果然是這樣。梁忱面無表情地想。他昨天想的是正確的,季諾祺和別人也沒有任何的區別。

梁忱把那盒蛋糕扔進垃圾桶,下一秒他的水杯忽然向內倒了下來,一股熱水從天而降,準確無誤地澆到了他的手臂上。
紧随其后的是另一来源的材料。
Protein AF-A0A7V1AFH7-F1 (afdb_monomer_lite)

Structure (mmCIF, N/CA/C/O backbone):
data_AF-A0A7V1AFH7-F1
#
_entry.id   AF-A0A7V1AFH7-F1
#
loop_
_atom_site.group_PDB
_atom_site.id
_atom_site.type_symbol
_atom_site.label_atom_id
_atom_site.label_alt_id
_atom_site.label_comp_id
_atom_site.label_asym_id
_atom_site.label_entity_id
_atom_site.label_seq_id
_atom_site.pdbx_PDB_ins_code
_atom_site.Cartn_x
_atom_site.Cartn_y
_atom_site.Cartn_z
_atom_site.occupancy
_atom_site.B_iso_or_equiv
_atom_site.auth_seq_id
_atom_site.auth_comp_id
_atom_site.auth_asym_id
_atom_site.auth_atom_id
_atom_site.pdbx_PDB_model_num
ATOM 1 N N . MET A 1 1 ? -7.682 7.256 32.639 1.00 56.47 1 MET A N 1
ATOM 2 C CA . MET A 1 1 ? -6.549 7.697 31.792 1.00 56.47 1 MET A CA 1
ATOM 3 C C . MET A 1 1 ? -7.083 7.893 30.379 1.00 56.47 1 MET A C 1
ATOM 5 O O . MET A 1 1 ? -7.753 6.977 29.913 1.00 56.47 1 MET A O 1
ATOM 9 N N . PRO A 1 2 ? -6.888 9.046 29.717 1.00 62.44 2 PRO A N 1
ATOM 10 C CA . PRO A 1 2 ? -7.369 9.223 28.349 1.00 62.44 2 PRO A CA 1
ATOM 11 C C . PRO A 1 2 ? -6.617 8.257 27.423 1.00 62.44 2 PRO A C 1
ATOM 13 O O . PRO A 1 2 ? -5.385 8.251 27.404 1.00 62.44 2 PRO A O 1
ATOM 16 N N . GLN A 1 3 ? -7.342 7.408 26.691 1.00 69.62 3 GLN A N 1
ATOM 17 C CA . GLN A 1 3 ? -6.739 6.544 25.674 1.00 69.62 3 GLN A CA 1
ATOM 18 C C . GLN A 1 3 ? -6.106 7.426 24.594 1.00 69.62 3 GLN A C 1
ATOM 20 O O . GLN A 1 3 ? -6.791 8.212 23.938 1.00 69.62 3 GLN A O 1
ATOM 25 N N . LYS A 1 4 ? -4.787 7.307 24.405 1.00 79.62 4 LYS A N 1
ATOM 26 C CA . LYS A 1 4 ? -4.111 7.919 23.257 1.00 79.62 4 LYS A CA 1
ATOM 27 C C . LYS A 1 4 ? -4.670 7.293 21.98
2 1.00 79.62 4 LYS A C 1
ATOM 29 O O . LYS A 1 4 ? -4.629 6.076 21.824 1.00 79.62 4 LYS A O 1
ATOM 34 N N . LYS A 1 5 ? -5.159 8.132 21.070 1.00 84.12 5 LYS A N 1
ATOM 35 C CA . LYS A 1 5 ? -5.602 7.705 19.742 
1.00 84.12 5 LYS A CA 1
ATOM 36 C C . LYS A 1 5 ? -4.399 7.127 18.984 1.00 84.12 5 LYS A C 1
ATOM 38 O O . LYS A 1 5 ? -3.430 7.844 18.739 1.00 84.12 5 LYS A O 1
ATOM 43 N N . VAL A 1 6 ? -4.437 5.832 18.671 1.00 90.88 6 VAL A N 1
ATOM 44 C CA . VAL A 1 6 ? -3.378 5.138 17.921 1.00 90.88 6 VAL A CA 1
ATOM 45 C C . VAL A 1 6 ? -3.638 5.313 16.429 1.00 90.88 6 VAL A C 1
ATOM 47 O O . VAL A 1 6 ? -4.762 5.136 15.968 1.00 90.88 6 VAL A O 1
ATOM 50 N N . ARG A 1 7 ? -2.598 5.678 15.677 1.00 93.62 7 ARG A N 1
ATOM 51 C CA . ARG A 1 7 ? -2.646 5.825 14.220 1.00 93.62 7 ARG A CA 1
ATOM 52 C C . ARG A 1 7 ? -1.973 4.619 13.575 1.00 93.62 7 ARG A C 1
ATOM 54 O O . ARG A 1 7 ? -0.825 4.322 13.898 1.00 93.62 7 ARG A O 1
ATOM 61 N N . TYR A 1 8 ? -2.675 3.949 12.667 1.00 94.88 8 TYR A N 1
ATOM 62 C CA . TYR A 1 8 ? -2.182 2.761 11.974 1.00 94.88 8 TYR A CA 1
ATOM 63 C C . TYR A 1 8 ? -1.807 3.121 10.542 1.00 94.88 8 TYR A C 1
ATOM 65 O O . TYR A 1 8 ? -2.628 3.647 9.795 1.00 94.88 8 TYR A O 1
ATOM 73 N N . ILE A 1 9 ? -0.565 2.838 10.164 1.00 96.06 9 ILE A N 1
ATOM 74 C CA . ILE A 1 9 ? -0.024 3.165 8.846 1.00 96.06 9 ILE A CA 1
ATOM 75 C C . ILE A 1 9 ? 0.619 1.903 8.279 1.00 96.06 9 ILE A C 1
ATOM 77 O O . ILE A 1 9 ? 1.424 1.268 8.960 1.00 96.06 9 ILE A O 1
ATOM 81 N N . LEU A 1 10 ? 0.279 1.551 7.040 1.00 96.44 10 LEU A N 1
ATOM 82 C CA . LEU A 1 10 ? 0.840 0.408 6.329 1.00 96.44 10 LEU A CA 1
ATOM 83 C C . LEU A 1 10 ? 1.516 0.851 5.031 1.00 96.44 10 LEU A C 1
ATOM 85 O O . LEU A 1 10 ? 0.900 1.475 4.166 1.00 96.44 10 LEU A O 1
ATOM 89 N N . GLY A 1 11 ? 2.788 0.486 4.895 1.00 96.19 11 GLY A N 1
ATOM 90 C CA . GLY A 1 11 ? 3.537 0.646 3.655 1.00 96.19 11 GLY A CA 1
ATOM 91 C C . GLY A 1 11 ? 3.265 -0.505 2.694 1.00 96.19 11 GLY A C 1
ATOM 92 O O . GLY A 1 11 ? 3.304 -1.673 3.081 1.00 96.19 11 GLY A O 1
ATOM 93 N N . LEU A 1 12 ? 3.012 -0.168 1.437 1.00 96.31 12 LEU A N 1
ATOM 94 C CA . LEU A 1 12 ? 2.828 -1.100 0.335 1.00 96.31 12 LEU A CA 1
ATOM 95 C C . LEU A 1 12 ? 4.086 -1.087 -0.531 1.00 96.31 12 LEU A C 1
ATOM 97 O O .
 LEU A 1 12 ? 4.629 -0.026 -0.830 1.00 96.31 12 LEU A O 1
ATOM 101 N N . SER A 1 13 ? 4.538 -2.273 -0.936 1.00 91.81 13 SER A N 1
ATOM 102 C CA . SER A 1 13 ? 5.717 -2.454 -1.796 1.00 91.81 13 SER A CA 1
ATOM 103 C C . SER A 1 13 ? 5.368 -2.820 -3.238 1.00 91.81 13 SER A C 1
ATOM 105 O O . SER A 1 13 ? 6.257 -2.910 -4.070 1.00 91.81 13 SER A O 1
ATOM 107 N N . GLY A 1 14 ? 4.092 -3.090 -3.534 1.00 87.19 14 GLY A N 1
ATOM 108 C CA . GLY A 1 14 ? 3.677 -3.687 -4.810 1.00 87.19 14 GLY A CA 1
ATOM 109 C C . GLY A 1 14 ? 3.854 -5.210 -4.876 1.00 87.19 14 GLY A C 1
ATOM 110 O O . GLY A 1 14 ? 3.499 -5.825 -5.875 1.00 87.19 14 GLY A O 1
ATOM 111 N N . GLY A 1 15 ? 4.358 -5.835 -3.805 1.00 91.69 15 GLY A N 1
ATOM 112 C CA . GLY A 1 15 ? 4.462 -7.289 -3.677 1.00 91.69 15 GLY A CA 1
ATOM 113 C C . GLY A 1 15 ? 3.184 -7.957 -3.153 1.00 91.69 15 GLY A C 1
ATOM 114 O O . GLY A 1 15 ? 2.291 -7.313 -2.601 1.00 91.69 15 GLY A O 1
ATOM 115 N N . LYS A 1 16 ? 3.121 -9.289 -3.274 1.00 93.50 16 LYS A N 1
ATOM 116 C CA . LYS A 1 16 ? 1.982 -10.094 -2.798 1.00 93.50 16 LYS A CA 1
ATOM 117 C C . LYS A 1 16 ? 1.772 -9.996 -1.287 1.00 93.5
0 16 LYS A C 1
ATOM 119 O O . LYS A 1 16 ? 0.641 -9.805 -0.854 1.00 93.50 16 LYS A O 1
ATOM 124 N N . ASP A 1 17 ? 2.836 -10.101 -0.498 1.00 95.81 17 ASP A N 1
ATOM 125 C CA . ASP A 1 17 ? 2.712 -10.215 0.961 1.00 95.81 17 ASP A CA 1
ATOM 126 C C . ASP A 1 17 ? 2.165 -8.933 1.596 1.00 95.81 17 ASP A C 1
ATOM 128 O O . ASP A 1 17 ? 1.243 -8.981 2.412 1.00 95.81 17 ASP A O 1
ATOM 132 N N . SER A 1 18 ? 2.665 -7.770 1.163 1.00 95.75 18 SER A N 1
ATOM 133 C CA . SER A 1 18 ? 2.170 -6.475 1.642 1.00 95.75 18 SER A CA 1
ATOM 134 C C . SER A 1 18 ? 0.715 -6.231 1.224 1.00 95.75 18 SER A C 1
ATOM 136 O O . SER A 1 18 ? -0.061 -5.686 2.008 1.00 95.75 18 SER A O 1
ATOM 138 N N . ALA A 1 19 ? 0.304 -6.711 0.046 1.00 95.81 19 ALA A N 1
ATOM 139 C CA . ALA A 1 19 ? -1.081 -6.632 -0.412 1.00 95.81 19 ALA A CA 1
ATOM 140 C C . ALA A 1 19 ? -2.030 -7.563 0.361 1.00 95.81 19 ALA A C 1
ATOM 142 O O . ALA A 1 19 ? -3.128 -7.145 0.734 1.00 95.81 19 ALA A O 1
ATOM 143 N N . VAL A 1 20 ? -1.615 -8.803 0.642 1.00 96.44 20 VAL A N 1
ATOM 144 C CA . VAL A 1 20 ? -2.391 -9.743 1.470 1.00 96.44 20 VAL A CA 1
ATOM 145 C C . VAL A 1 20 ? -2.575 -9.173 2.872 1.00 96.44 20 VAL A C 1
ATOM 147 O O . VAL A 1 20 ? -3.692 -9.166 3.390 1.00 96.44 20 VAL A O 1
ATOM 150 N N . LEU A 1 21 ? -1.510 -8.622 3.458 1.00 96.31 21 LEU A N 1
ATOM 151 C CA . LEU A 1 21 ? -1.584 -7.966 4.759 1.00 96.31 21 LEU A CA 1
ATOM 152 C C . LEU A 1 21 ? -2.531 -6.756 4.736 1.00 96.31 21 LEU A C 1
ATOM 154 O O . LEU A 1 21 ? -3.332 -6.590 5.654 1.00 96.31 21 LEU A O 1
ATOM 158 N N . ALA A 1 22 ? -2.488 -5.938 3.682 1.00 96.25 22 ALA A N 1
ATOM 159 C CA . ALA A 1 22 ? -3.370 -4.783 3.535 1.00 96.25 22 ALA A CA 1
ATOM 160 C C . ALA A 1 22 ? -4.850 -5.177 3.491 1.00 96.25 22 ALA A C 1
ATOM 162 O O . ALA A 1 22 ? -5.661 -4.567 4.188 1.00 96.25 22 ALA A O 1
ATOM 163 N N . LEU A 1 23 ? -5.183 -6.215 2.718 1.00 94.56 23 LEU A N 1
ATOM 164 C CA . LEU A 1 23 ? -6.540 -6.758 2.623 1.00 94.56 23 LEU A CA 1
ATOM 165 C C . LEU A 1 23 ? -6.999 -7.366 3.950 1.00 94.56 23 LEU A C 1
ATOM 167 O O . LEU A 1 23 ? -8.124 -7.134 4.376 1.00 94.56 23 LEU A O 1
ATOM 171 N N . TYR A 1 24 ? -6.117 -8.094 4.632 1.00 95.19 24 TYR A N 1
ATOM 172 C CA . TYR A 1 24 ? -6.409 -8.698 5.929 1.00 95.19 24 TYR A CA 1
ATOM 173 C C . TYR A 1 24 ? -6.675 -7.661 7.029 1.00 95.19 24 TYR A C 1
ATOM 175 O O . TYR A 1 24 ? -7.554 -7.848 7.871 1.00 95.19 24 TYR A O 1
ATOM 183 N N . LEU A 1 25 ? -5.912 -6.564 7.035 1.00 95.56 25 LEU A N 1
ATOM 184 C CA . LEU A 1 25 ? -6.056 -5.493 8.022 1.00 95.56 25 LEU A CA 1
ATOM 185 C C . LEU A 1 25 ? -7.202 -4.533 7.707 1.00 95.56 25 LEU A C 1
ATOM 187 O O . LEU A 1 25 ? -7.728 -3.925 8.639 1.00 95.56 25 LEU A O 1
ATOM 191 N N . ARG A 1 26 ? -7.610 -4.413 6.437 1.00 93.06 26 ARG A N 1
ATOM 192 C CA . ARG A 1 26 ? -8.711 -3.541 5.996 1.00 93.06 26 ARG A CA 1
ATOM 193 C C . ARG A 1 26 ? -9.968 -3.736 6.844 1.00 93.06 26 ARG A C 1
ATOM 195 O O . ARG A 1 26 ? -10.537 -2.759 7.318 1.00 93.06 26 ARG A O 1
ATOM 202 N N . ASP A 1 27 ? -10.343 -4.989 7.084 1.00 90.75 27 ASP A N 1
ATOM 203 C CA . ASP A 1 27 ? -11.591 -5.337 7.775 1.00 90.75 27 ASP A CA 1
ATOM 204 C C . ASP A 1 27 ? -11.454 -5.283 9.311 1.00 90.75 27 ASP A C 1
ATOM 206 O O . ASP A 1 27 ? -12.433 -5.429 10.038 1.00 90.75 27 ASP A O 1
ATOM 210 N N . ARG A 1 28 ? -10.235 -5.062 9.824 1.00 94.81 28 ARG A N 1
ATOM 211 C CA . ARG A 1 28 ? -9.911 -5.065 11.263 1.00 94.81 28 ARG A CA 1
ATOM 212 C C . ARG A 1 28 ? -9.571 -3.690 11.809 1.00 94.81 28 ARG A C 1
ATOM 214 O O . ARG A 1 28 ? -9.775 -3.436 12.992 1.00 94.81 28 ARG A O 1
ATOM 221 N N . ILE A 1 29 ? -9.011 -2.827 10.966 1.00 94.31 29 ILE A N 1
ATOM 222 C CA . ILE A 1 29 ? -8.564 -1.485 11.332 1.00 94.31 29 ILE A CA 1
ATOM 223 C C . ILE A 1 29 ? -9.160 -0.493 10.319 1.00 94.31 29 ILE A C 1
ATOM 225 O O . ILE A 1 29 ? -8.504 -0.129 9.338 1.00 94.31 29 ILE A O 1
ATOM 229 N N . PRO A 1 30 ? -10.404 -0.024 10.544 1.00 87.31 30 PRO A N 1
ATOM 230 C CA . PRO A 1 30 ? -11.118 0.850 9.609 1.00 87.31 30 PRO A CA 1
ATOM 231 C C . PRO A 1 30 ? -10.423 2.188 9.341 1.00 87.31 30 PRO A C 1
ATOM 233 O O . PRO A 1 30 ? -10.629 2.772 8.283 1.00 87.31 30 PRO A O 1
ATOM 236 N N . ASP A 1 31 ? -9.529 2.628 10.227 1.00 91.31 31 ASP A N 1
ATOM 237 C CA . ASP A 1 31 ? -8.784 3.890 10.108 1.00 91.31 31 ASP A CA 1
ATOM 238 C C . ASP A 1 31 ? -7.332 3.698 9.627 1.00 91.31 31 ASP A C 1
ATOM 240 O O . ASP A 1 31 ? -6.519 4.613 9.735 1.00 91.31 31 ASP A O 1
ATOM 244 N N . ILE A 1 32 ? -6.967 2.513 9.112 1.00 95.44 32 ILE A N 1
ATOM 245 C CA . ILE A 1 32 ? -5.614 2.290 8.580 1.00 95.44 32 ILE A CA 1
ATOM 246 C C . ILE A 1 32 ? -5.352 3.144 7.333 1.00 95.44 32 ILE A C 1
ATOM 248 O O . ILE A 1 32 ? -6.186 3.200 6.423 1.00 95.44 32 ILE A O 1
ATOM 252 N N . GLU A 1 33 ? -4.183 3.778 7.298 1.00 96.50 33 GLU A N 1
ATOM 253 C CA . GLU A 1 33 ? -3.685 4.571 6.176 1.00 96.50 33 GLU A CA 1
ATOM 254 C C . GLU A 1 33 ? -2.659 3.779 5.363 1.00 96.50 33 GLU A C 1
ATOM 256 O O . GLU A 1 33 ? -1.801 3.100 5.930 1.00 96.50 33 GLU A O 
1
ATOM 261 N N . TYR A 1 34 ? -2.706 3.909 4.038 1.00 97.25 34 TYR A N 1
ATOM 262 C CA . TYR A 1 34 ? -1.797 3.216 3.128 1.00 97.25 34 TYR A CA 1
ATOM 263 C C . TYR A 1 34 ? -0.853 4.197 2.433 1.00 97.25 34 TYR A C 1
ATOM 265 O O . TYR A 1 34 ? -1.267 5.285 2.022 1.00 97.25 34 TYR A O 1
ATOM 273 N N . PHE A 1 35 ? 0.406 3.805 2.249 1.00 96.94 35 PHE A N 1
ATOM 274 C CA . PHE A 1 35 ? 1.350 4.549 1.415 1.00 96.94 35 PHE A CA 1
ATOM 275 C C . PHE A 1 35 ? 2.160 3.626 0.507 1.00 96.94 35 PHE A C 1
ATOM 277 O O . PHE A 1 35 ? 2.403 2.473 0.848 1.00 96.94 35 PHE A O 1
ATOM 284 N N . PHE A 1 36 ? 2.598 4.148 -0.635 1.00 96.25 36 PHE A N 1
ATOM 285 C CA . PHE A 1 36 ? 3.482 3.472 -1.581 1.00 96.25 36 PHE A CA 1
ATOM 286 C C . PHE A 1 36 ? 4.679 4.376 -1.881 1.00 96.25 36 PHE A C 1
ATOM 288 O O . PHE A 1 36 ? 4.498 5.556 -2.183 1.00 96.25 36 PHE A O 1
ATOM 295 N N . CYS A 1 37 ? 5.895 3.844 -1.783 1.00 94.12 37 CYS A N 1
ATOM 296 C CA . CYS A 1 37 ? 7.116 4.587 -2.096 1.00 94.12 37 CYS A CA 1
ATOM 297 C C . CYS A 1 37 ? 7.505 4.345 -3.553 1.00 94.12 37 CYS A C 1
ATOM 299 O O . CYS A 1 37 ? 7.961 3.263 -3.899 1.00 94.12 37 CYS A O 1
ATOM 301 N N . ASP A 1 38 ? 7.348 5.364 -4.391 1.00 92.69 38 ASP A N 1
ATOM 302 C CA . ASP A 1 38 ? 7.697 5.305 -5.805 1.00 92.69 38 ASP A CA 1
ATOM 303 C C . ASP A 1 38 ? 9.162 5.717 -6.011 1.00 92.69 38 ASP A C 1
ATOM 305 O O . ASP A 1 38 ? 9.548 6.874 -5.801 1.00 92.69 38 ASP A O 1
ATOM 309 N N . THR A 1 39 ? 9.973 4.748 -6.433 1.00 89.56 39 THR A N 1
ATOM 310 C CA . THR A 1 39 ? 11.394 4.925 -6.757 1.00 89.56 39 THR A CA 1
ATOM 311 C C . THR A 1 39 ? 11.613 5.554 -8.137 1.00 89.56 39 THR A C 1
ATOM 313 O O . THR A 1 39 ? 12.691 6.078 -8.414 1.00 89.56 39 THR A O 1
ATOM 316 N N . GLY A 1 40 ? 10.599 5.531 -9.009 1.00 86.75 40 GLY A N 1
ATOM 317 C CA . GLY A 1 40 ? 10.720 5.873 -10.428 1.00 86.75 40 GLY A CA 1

熱水浸透了他的羽絨服,皮膚都能感受到燙。梁忱皺著眉頭用抽紙擦羽絨服的袖子,這杯水是早上剛接的,杯蓋沒有蓋上,梁忱本想等水涼了再喝的。

熱水流了一桌子,梁忱的書啊試卷啊全都濕完了。

他稱得上是狼狽地弄著這一片狼藉,江方瑜看見了也不敢去幫他。一個早讀的時間全都浪費掉了,試卷也報廢了好幾張,梁忱嘆了口氣,弄完這些,默默把水杯放在了地上。
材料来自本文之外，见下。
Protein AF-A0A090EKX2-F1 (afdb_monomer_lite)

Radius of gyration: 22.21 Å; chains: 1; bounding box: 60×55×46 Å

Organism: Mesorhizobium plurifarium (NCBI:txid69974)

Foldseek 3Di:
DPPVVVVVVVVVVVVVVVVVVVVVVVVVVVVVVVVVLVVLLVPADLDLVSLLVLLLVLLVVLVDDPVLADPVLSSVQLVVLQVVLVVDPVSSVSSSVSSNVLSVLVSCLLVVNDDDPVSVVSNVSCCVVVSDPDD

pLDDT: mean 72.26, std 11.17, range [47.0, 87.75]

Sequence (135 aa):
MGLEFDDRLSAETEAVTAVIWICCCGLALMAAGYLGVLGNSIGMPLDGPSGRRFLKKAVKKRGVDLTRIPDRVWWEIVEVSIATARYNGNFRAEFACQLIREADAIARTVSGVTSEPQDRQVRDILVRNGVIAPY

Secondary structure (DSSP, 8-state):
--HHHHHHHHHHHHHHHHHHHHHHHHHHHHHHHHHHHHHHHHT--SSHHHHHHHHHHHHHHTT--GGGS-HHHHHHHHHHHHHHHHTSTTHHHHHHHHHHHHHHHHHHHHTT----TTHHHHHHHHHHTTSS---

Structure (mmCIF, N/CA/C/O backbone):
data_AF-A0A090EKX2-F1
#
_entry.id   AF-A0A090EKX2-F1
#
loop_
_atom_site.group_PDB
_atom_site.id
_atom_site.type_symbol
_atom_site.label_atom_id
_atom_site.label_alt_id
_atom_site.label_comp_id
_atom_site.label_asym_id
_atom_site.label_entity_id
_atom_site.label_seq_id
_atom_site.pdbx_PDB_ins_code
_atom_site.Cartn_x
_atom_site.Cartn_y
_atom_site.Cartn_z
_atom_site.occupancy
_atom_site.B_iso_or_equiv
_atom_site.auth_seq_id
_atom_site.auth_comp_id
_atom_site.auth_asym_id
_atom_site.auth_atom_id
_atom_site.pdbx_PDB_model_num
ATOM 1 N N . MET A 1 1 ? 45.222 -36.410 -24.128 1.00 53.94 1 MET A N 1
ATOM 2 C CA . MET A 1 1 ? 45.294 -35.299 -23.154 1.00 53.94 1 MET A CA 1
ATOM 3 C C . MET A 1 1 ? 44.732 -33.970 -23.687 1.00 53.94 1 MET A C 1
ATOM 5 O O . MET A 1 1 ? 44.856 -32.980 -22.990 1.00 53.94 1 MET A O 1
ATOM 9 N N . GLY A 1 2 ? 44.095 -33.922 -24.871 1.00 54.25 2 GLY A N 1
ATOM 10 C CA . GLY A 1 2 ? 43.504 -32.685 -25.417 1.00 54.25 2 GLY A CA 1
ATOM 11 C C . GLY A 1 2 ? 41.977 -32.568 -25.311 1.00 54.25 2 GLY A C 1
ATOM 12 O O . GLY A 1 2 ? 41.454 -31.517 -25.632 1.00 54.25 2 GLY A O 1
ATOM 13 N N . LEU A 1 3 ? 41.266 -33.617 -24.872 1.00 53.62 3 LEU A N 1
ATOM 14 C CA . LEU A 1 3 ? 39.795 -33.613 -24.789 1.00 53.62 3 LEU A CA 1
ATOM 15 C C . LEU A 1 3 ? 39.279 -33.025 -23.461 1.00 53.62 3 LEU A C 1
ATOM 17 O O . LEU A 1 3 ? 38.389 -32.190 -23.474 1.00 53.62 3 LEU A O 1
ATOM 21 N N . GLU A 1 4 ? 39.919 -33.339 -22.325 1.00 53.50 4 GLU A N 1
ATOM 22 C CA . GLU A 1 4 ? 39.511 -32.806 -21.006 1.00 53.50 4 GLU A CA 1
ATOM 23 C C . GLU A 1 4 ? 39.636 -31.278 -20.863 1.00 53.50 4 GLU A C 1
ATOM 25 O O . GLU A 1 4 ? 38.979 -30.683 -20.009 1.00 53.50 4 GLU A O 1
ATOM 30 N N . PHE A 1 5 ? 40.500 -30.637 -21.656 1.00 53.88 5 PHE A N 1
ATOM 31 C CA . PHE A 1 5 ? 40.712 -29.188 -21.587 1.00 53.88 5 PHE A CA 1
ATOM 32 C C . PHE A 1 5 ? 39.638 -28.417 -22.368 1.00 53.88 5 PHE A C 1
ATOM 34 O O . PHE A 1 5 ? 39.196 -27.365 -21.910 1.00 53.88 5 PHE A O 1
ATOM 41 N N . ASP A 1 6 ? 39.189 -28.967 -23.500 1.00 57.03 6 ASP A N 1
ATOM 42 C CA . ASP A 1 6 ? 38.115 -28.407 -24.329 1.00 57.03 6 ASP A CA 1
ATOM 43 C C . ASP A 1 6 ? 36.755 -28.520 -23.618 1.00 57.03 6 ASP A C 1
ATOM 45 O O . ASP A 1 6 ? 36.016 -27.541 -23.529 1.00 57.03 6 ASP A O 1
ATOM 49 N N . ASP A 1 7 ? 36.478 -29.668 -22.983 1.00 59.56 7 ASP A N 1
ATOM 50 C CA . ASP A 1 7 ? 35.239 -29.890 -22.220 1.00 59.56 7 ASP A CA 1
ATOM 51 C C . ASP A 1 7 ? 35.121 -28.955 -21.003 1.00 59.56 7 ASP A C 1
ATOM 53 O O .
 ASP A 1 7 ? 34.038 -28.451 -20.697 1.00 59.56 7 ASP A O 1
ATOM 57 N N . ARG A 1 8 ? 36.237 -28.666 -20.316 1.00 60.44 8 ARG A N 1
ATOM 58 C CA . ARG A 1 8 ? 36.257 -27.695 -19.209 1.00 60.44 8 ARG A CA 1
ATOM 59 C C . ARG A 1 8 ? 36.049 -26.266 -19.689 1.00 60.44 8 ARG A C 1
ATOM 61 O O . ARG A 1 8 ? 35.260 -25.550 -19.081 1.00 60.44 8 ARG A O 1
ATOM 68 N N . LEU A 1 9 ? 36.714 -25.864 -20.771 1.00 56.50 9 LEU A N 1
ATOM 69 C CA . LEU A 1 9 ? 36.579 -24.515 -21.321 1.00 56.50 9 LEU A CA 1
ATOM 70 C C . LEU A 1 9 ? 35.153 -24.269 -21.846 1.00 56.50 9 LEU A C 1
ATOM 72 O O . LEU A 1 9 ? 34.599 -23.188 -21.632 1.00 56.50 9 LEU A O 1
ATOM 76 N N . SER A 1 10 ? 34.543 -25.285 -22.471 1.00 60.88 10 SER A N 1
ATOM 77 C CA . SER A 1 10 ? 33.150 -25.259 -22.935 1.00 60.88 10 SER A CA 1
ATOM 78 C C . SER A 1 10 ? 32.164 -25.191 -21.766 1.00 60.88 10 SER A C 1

他心裏有一種難以言明得到難受感覺,後面制造出來的混亂惹得前面不少同學都回頭看他,梁忱只是垂眸默默地收拾桌子,那種因為自卑而下意識抗拒和別人產生任何交集的焦慮讓他呼吸都沈重起來。

上課鈴打響,桃成蹊拿著試卷進來,先掃視了整個班級,看見梁忱身邊的座位空著便問:“梁忱,你同桌季諾祺呢?沒來上學嗎?”

梁忱回答了沈默。

桃成蹊沒辦法,只好問前面的學生:“江方瑜,你後桌來了嗎?是去廁所了還是壓根沒來?”

江方瑜說:“他今天發燒,沒有來學校。”

桃成蹊點點頭,沒說什麽,讓下面的學生把試卷攤開,準備開始上課。梁忱的這張卷子已經被水泡濕了,他只好另外找了張物理卷子出來打發時間。